Pekiii.. yaşadığın beldede veya köyde fırın yoksa, bakkallar ekmek satmıyorsa, daha doğrusu ekmek satmak adet değil ise (bizde ödünç verilirdi ama kesinlikle satılmazdı) o güzelim kahvaltıyı nasıl almak istersiniz? İşte sorunun cevaplarından birisi;
-İlk akla geleceklerden birisi kömbe olur. Biz ekmek bulamayınca (yufkayı saymazsak) kömbe yerdik. Hani Neron demiş ya “ekmek bulamıyorsanız pasta yiyin” diye bizimkide öyle birşeydi.
O tarihlerde köyde bırakın fırını, fırınlı sobalar bile yoktu. Pazarören’e Bulgaristan’dan göçmenler gelmişlerdi. Onlardan bazıları sanki bir tesis kuruyor gibi çamurdan ve tuğla benzeri birşeylerle sabit bir ev fırını kuruyorlardı ama onunda ömrü kısa oluyordu. Hemde herkes yaptıramıyordu. İmkansızlıklar insanları bazı arayışlar yapmaya zorluyordu. İşte sacda kömbe böyle bir arayışın sonucu olarak kabul edilebilir sanırım.

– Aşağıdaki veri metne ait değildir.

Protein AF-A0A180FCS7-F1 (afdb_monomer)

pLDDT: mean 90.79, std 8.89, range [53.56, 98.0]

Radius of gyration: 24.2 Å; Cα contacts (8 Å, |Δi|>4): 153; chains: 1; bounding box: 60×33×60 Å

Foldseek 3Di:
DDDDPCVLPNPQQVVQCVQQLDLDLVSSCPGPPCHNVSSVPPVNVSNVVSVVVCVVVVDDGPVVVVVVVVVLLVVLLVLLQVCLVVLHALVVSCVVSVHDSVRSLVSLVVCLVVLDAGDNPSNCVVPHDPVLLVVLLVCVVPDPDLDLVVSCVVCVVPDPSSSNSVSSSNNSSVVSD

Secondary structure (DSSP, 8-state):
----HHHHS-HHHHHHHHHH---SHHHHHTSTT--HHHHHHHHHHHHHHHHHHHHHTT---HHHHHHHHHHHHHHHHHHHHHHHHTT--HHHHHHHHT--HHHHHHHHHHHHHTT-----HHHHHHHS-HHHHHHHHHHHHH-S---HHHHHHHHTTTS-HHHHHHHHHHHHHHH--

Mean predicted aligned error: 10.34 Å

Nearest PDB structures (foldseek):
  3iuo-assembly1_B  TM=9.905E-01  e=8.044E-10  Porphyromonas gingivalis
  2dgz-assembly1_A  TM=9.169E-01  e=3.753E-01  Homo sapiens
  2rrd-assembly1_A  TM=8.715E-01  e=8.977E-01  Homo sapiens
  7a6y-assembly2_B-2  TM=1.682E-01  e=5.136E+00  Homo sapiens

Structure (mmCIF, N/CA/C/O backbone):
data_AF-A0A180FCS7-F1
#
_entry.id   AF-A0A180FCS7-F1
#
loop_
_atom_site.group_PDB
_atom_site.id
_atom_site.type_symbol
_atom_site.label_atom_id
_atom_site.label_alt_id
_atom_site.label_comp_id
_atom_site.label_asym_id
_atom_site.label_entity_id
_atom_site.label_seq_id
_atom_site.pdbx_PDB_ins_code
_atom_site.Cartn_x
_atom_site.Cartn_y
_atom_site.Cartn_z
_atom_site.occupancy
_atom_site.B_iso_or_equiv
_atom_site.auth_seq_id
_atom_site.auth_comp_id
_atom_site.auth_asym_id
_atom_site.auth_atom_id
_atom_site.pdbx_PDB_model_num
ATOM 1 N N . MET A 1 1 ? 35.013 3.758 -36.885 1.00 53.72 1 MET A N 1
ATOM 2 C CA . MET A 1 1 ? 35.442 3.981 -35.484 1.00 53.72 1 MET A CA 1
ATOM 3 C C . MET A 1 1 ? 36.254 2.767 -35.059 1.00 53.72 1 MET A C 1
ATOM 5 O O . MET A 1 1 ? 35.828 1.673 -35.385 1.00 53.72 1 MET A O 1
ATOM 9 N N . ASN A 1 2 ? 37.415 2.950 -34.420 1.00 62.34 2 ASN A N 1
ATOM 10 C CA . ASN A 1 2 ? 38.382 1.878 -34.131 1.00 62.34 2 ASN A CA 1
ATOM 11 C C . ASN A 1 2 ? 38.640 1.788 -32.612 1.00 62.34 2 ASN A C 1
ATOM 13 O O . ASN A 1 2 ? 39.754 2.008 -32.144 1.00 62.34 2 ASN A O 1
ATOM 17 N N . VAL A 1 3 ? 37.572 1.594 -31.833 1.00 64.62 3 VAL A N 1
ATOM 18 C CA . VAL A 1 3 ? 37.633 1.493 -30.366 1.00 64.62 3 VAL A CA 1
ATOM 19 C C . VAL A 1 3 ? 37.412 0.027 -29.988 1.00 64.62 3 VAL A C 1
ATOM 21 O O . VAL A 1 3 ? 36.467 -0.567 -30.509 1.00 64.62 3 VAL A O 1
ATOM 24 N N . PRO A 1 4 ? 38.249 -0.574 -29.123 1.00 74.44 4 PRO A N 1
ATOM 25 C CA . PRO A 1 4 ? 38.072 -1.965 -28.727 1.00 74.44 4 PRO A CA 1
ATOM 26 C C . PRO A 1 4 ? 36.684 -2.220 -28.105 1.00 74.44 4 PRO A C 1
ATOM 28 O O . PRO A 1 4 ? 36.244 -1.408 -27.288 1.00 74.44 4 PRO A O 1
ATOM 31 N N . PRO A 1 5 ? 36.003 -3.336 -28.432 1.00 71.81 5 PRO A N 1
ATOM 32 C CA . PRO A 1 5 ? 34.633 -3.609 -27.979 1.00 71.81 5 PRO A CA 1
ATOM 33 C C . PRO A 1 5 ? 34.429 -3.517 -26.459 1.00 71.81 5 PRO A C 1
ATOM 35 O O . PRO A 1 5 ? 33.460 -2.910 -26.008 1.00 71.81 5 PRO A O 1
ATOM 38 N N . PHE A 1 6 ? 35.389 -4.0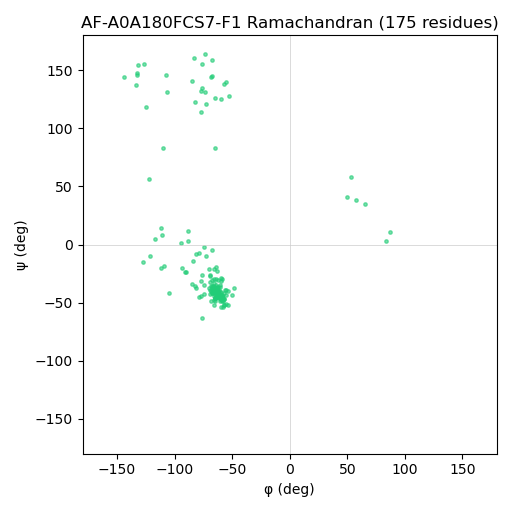07 -25.667 1.00 72.81 6 PHE A N 1
ATOM 39 C CA . PHE A 1 6 ? 35.335 -3.984 -24.197 1.00 72.81 6 PHE A CA 1
ATOM 40 C C . PHE A 1 6 ? 35.332 -2.566 -23.590 1.00 72.81 6 PHE A C 1
ATOM 42 O O . PHE A 1 6 ? 34.958 -2.370 -22.434 1.00 72.81 6 PHE A O 1
ATOM 49 N N . VAL A 1 7 ? 35.769 -1.554 -24.350 1.00 76.75 7 VAL A N 1
ATOM 50 C CA . VAL A 1 7 ? 35.746 -0.144 -23.922 1.00 76.75 7 VAL A CA 1
ATOM 51 C C . VAL A 1 7 ? 34.324 0.420 -24.008 1.00 76.75 7 VAL A C 1
ATOM 53 O O . VAL A 1 7 ? 33.971 1.348 -23.272 1.00 76.75 7 VAL A O 1
ATOM 56 N N . ILE A 1 8 ? 33.491 -0.147 -24.886 1.00 83.12 8 ILE A N 1
ATOM 57 C CA . ILE A 1 8 ? 32.097 0.253 -25.075 1.00 83.12 8 ILE A CA 1
ATOM 58 C C . ILE A 1 8 ? 31.269 -0.294 -23.908 1.00 83.12 8 ILE A C 1
ATOM 60 O O . ILE A 1 8 ? 30.816 0.488 -23.067 1.00 83.12 8 ILE A O 1
ATOM 64 N N . PHE A 1 9 ? 31.187 -1.618 -23.775 1.00 87.25 9 PHE A N 1
ATOM 65 C CA . PHE A 1 9 ? 30.576 -2.304 -22.635 1.00 87.25 9 PHE A CA 1
ATOM 66 C C . PHE A 1 9 ? 31.498 -3.422 -22.152 1.00 87.25 9 PHE A C 1
ATOM 68 O O . PHE A 1 9 ? 32.089 -4.127 -22.964 1.00 87.25 9 PHE A O 1
ATOM 75 N N . GLN A 1 10 ? 31.642 -3.541 -20.832 1.00 89.56 10 GLN A N 1
ATOM 76 C CA . GLN A 1 10 ? 32.381 -4.646 -20.223 1.00 89.56 10 GLN A CA 1
ATOM 77 C C . GLN A 1 10 ? 31.470 -5.868 -20.098 1.00 89.56 10 GLN A C 1
ATOM 79 O O . GLN A 1 10 ? 30.247 -5.716 -20.079 1.00 89.56 10 GLN A O 1
ATOM 84 N N . ASP A 1 11 ? 32.064 -7.049 -19.952 1.00 90.12 11 ASP A N 1
ATOM 85 C CA . ASP A 1 11 ? 31.340 -8.321 -19.859 1.00 90.12 11 ASP A CA 1
ATOM 86 C C . ASP A 1 11 ? 30.201 -8.301 -18.821 1.00 90.12 11 ASP A C 1
ATOM 88 O O . ASP A 1 11 ? 29.091 -8.668 -19.198 1.00 90.12 11 ASP A O 1
ATOM 92 N N . PRO A 1 12 ? 30.359 -7.736 -17.600 1.00 92.12 12 PRO A N 1
ATOM 93 C CA . PRO A 1 12 ? 29.248 -7.661 -16.646 1.00 92.12 12 PRO A CA 1
ATOM 94 C C . PRO A 1 12 ? 28.044 -6.857 -17.157 1.00 92.12 12 PRO A C 1
ATOM 96 O O . PRO A 1 12 ? 26.898 -7.189 -16.864 1.00 92.12 12 PRO A O 1
ATOM 99 N N . SER A 1 13 ? 28.278 -5.797 -17.940 1.00 93.25 13 SER A N 1
ATOM 100 C CA . SER A 1 13 ? 27.196 -5.021 -18.554 1.00 93.25 13 SER A CA 1
ATOM 101 C C . SER A 1 13 ? 26.491 -5.829 -19.644 1.00 93.25 13 SER A C 1
ATOM 103 O O . SER A 1 13 ? 25.272 -5.751 -19.762 1.00 93.25 13 SER A O 1
ATOM 105 N N . LEU A 1 14 ? 27.241 -6.598 -20.439 1.00 92.94 14 LEU A N 1
ATOM 106 C CA . LEU A 1 14 ? 26.690 -7.434 -21.508 1.00 92.94 14 LEU A CA 1
ATOM 107 C C . LEU A 1 14 ? 25.891 -8.617 -20.945 1.00 92.94 14 LEU A C 1
ATOM 109 O O . LEU A 1 14 ? 24.788 -8.878 -21.418 1.00 92.94 14 LEU A O 1
ATOM 113 N N . GLU A 1 15 ? 26.397 -9.278 -19.904 1.00 93.75 15 GLU A N 1
ATOM 114 C CA . GLU A 1 15 ? 25.687 -10.335 -19.173 1.00 93.75 15 GLU A CA 1
ATOM 115 C C . GLU A 1 15 ? 24.383 -9.810 -18.557 1.00 93.75 15 GLU A C 1
ATOM 117 O O . GLU A 1 15 ? 23.322 -10.422 -18.709 1.00 93.75 15 GLU A O 1
ATOM 122 N N . ALA A 1 16 ? 24.426 -8.628 -17.934 1.00 93.94 16 ALA A N 1
ATOM 123 C CA . ALA A 1 16 ? 23.235 -7.983 -17.393 1.00 93.94 16 ALA A CA 1
ATOM 124 C C . ALA A 1 16 ? 22.215 -7.626 -18.491 1.00 93.94 16 ALA A C 1
ATOM 126 O O . ALA A 1 16 ? 21.023 -7.878 -18.317 1.00 93.94 16 ALA A O 1
ATOM 127 N N . MET A 1 17 ? 22.651 -7.108 -19.648 1.00 95.12 17 MET A N 1
ATOM 128 C CA . MET A 1 17 ? 21.763 -6.865 -20.798 1.00 95.12 17 MET A CA 1
ATOM 129 C C . MET A 1 17 ? 21.128 -8.155 -21.324 1.00 95.12 17 MET A C 1
ATOM 131 O O . MET A 1 17 ? 19.950 -8.146 -21.672 1.00 95.12 17 MET A O 1
ATOM 135 N N . ALA A 1 18 ? 21.882 -9.256 -21.351 1.00 93.69 18 ALA A N 1
ATOM 136 C CA . ALA A 1 18 ? 21.399 -10.568 -21.780 1.00 93.69 18 ALA A CA 1
ATOM 137 C C . ALA A 1 18 ? 20.451 -11.239 -20.771 1.00 93.69 18 ALA A C 1
ATOM 139 O O . ALA A 1 18 ? 19.835 -12.245 -21.103 1.00 93.69 18 ALA A O 1
ATOM 140 N N . THR A 1 19 ? 20.332 -10.690 -19.560 1.00 92.56 19 THR A N 1
ATOM 141 C CA . THR A 1 19 ? 19.445 -11.198 -18.502 1.00 92.56 19 THR A CA 1
ATOM 142 C C . THR A 1 19 ? 18.196 -10.329 -18.343 1.00 92.56 19 THR A C 1
ATOM 144 O O . THR A 1 19 ? 17.091 -10.834 -18.167 1.00 92.56 19 THR A O 1
ATOM 147 N N . ILE A 1 20 ? 18.367 -9.005 -18.390 1.00 93.44 20 ILE A N 1
ATOM 148 C CA . ILE A 1 20 ? 17.309 -8.018 -18.116 1.00 93.44 20 ILE A CA 1
ATOM 149 C C . ILE A 1 20 ? 16.566 -7.623 -19.403 1.00 93.44 20 ILE A C 1
ATOM 151 O O . ILE A 1 20 ? 15.410 -7.207 -19.347 1.00 93.44 20 ILE A O 1
ATOM 155 N N . TYR A 1 21 ? 17.209 -7.780 -20.565 1.00 95.94 21 TYR A N 1
ATOM 156 C CA . TYR A 1 21 ? 16.678 -7.442 -21.888 1.00 95.94 21 TYR A CA 1
ATOM 157 C C . TYR A 1 21 ? 16.149 -5.994 -22.007 1.00 95.94 21 TYR A C 1
ATOM 159 O O . TYR A 1 21 ? 14.981 -5.791 -22.354 1.00 95.94 21 TYR A O 1
ATOM 167 N N . PRO A 1 22 ? 16.975 -4.961 -21.747 1.00 95.38 22 PRO A N 1
ATOM 168 C CA . PRO A 1 22 ? 16.547 -3.568 -21.866 1.00 95.38 22 PRO A CA 1
ATOM 169 C C . PRO A 1 22 ? 16.210 -3.202 -23.322 1.00 95.38 22 PRO A C 1
ATOM 171 O O . PRO A 1 22 ? 17.051 -3.347 -24.212 1.00 95.38 22 PRO A O 1
ATOM 174 N N . ILE A 1 23 ? 15.005 -2.674 -23.570 1.00 95.88 23 ILE A N 1
ATOM 175 C CA . ILE A 1 23 ? 14.559 -2.221 -24.907 1.00 95.88 23 ILE A CA 1
ATOM 176 C C . ILE A 1 23 ? 14.262 -0.720 -24.973 1.00 95.88 23 ILE A C 1
ATOM 178 O O . ILE A 1 23 ? 13.797 -0.219 -26.000 1.00 95.88 23 ILE A O 1
ATOM 182 N N . THR A 1 24 ? 14.524 0.014 -23.895 1.00 93.12 24 THR A N 1
ATOM 183 C CA . THR A 1 24 ? 14.406 1.472 -23.863 1.00 93.12 24 THR A CA 1
ATOM 184 C C . THR A 1 24 ? 15.703 2.112 -23.363 1.00 93.12 24 THR A C 1
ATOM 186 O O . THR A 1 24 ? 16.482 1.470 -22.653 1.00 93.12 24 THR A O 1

Peki, sacda kömbe nasıl yapılırdı derseniz kısaca anlatayım.
Eşki hamur dediğimiz doğal maya ile kömbenin hamuru hazırlanır. Ama mutlaka mayalı hamurdan yapılır yoksa kömbe çökkün olur, kabarmaz. İki adet aynı boyda bildiğimiz yufka sacı gerekir. Birinin içine önceden açılıp yağ konulup kapatılan kömbenin hamuru yerleştirilir, bütün yüzeyine yumurta ve çörekotu karışımı “yüz” sürülür. Daha sonra da yüzüne çatal veya kaşık ile dekoratif nakışlar yapılır.
Önceden yakılıp hazır edilmiş ocağın üstüne konur, ikinci sac kamburu üste gelecek şekilde kömbenin bulunduğu sacın üzerine kapatılır. Zaman geçirmeden üstteki sacın üzeri de ateşle doldurulur. Yani hem altında ateş yanıyor, hemde üstünde. Tabii alttaki ateşin önceden yakılmış ve is yapma korkusu kalmamış olmalı. Belli bir süre sonra kömbemiz pişmiştir, afiyet olsun.
Mümtaz Lütfi Özsoy’un fotoğrafı.
YORUMLAR
Henüz yorum yapılmamış.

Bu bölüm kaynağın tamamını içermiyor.